Should we consider oprofile as obsolete in favor of perf?
Are these projects competing to be a default system profiling tool for Linux (at least for ARM platforms)?
Thanks, Dmitry
On Wed, Feb 22, 2012 at 7:09 PM, Dmitry Antipov dmitry.antipov@linaro.org wrote:
On 02/22/2012 02:57 PM, Ming Lei wrote:
I didn't use oprofile before and always use 'perf', and I am sure it works well with arm a9 pmu hardware on linus tree.
Should we consider oprofile as obsolete in favor of perf?
Are these projects competing to be a default system profiling tool for Linux (at least for ARM platforms)?
I don't know.
But I think that oprofile should work well if perf can since seems both depends on same principle.
thanks, -- Ming Lei
On Wed, Feb 22, 2012 at 08:14:11PM +0800, Ming Lei wrote:
On Wed, Feb 22, 2012 at 7:09 PM, Dmitry Antipov dmitry.antipov@linaro.org wrote:
On 02/22/2012 02:57 PM, Ming Lei wrote:
I didn't use oprofile before and always use 'perf', and I am sure it works well with arm a9 pmu hardware on linus tree.
Should we consider oprofile as obsolete in favor of perf?
Are these projects competing to be a default system profiling tool for Linux (at least for ARM platforms)?
Generally, I would advise to migrate to perf. oprofile now uses perf as the backend for ARM anyway; and perf seems to be more functional, more robust and in a better state of maintenance (just my opinion!)
Cheers ---Dave
On Wed, Feb 22, 2012 at 02:15:09PM +0400, Dmitry Antipov wrote:
Hello Ming,
could you please give some pointers to observe an overall status of oprofile support on ARM A9 cores? IIUC, now it doesn't work
Note -- it's important to understand that there's a difference between oprofile/perf on A9, and oprofile/perf on specific boards.
On A9 generically, perf (and hence oprofile -- oprofile is built on perf now) works.
However, the way that the performance counter interrupts are routed is dependent on the SoC. OMAP4 and later have an unusual way of doing this, which is why perf doesn't currently work upstream for these platforms.
Cheers ---Dave
On 02/22/2012 05:59 PM, Dave Martin wrote:
However, the way that the performance counter interrupts are routed is dependent on the SoC. OMAP4 and later have an unusual way of doing this, which is why perf doesn't currently work upstream for these platforms.

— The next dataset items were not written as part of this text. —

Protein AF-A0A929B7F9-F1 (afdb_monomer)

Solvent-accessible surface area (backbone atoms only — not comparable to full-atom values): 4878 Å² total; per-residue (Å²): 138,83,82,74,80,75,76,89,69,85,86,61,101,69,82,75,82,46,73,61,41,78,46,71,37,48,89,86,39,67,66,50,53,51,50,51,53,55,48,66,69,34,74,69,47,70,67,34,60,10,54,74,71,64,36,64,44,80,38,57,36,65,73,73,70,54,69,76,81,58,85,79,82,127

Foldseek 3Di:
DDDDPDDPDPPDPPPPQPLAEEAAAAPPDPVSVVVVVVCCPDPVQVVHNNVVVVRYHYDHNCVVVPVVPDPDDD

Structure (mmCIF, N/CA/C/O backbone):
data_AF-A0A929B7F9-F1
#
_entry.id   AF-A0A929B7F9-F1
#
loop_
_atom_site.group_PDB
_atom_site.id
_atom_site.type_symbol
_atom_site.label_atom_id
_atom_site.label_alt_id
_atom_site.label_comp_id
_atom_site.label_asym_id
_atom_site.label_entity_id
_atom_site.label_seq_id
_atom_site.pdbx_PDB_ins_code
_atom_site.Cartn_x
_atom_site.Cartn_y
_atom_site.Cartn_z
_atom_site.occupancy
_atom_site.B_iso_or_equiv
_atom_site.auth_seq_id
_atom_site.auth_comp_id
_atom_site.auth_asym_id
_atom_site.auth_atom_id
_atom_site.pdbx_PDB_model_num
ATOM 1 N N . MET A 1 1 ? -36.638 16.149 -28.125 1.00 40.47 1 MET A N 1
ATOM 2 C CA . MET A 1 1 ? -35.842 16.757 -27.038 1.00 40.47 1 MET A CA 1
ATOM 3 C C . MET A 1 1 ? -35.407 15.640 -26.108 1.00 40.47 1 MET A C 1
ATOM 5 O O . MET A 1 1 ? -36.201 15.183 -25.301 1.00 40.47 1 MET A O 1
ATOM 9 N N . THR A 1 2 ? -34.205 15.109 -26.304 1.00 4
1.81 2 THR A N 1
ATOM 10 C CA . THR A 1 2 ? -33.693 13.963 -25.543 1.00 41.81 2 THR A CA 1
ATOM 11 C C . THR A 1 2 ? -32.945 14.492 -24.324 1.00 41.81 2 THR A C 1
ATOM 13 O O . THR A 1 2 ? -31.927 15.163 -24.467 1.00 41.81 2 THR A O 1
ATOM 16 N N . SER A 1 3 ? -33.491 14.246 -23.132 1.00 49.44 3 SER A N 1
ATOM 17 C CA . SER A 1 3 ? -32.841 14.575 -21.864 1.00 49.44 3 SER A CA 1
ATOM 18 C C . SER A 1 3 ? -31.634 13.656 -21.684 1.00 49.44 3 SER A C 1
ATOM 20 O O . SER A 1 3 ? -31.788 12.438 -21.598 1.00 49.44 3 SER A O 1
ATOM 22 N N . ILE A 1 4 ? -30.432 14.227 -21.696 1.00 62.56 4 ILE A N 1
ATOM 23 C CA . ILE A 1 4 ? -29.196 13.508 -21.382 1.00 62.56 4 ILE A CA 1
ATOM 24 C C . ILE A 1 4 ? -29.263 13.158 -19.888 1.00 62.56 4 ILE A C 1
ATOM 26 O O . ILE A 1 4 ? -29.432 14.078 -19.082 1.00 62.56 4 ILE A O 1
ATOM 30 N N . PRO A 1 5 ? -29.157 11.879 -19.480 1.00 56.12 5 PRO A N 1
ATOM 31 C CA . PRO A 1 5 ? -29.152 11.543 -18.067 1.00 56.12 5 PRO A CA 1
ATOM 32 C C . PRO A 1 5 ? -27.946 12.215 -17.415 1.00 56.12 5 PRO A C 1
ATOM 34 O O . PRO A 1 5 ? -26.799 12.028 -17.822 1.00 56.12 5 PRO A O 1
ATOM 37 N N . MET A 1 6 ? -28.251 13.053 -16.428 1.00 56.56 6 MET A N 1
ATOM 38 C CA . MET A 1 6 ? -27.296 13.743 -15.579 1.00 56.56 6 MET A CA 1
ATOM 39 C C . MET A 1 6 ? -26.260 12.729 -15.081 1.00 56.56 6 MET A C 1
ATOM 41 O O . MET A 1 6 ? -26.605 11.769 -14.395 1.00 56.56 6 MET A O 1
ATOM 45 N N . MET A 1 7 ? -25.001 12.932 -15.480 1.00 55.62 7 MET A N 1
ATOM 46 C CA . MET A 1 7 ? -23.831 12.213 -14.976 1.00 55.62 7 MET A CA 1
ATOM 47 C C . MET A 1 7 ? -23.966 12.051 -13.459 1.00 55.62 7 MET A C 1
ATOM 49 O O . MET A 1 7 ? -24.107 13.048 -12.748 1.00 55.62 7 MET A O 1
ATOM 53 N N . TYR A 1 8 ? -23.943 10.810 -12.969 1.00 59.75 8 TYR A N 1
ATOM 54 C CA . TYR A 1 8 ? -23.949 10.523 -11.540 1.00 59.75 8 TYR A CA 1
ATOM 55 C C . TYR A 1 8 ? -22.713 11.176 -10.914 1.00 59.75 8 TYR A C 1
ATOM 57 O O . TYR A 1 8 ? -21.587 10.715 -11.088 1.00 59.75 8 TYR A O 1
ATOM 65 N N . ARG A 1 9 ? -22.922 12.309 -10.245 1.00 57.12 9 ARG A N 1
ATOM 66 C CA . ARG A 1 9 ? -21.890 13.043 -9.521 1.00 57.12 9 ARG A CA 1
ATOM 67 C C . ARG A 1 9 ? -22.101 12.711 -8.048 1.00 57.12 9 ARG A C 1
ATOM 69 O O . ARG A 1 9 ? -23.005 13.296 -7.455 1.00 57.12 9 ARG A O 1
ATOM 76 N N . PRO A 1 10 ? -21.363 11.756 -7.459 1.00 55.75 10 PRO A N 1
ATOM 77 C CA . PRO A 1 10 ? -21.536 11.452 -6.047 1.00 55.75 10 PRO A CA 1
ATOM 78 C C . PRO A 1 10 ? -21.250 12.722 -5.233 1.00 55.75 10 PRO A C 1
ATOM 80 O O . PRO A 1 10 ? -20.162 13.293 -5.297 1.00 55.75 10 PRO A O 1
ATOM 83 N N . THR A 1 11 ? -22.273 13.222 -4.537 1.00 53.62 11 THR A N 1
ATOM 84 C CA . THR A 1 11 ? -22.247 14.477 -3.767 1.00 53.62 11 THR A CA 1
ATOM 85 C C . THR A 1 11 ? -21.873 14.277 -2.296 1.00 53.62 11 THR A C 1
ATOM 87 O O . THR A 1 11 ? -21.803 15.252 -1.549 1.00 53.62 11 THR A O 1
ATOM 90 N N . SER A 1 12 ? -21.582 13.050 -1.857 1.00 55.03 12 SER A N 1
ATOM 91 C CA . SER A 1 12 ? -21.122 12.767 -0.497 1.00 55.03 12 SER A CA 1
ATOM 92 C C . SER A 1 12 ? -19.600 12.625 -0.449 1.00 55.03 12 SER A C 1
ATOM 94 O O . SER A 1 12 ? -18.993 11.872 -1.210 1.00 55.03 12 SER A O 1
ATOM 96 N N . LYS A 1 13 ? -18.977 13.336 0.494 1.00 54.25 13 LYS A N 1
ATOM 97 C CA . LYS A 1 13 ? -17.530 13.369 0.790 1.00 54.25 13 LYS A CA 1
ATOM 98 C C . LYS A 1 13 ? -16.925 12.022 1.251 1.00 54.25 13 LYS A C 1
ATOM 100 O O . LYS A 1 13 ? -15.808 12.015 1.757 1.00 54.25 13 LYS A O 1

But will it work on Panda board with linux-linaro-3.3-rc3-2012.02-1 at least?
Dmitry
On Wed, Feb 22, 2012 at 06:41:22PM +0400, Dmitry Antipov wrote:
On 02/22/2012 05:59 PM, Dave Martin wrote:
However, the way that the performance counter interrupts are routed is dependent on the SoC. OMAP4 and later have an unusual way of doing this, which is why perf doesn't currently work upstream for these platforms.
But will it work on Panda board with linux-linaro-3.3-rc3-2012.02-1 at least?
Hopefully one of the other guys has the answer... I don't know, unfortunately.
Cheers ---Dave
Hi Dmitry,
On 02/22/2012 07:17 PM, Dave Martin wrote:
On Wed, Feb 22, 2012 at 06:41:22PM +0400, Dmitry Antipov wrote:
On 02/22/2012 05:59 PM, Dave Martin wrote:
However, the way that the performance counter interrupts are routed is dependent on the SoC. OMAP4 and later have an unusual way of doing this, which is why perf doesn't currently work upstream for these platforms.
But will it work on Panda board with linux-linaro-3.3-rc3-2012.02-1 at least?
WRT perf, the linux-linaro-3.3-rc3-2012.02-1 kernel shouldn't be different from the mainline v3.3-rc3. It has the following stuff (about 50 commits) on top of v3.3-rc3: * samsung_cpuidle_l2_retention patch set from the power management WG * thermal_cpu_cooling patch set from the power management WG * irq_domain patch set from Grant L. (cherry-picked from linux-next) * Fix for https://bugs.launchpad.net/bugs/918412 * Basic device tree board support for supported ARM boards (comes from linux-linaro-3.1) * sched: Ensure cpu_power periodic update (Vincent G.) * ARM: kprobes: work around build errors (Arnd B.) * usb: ehci: make HC see up-to-date qh/qtd descriptors ASAP (Ming L.) * Perf: Fallback to /bin/more if less is not found for perf pager (Avik S.)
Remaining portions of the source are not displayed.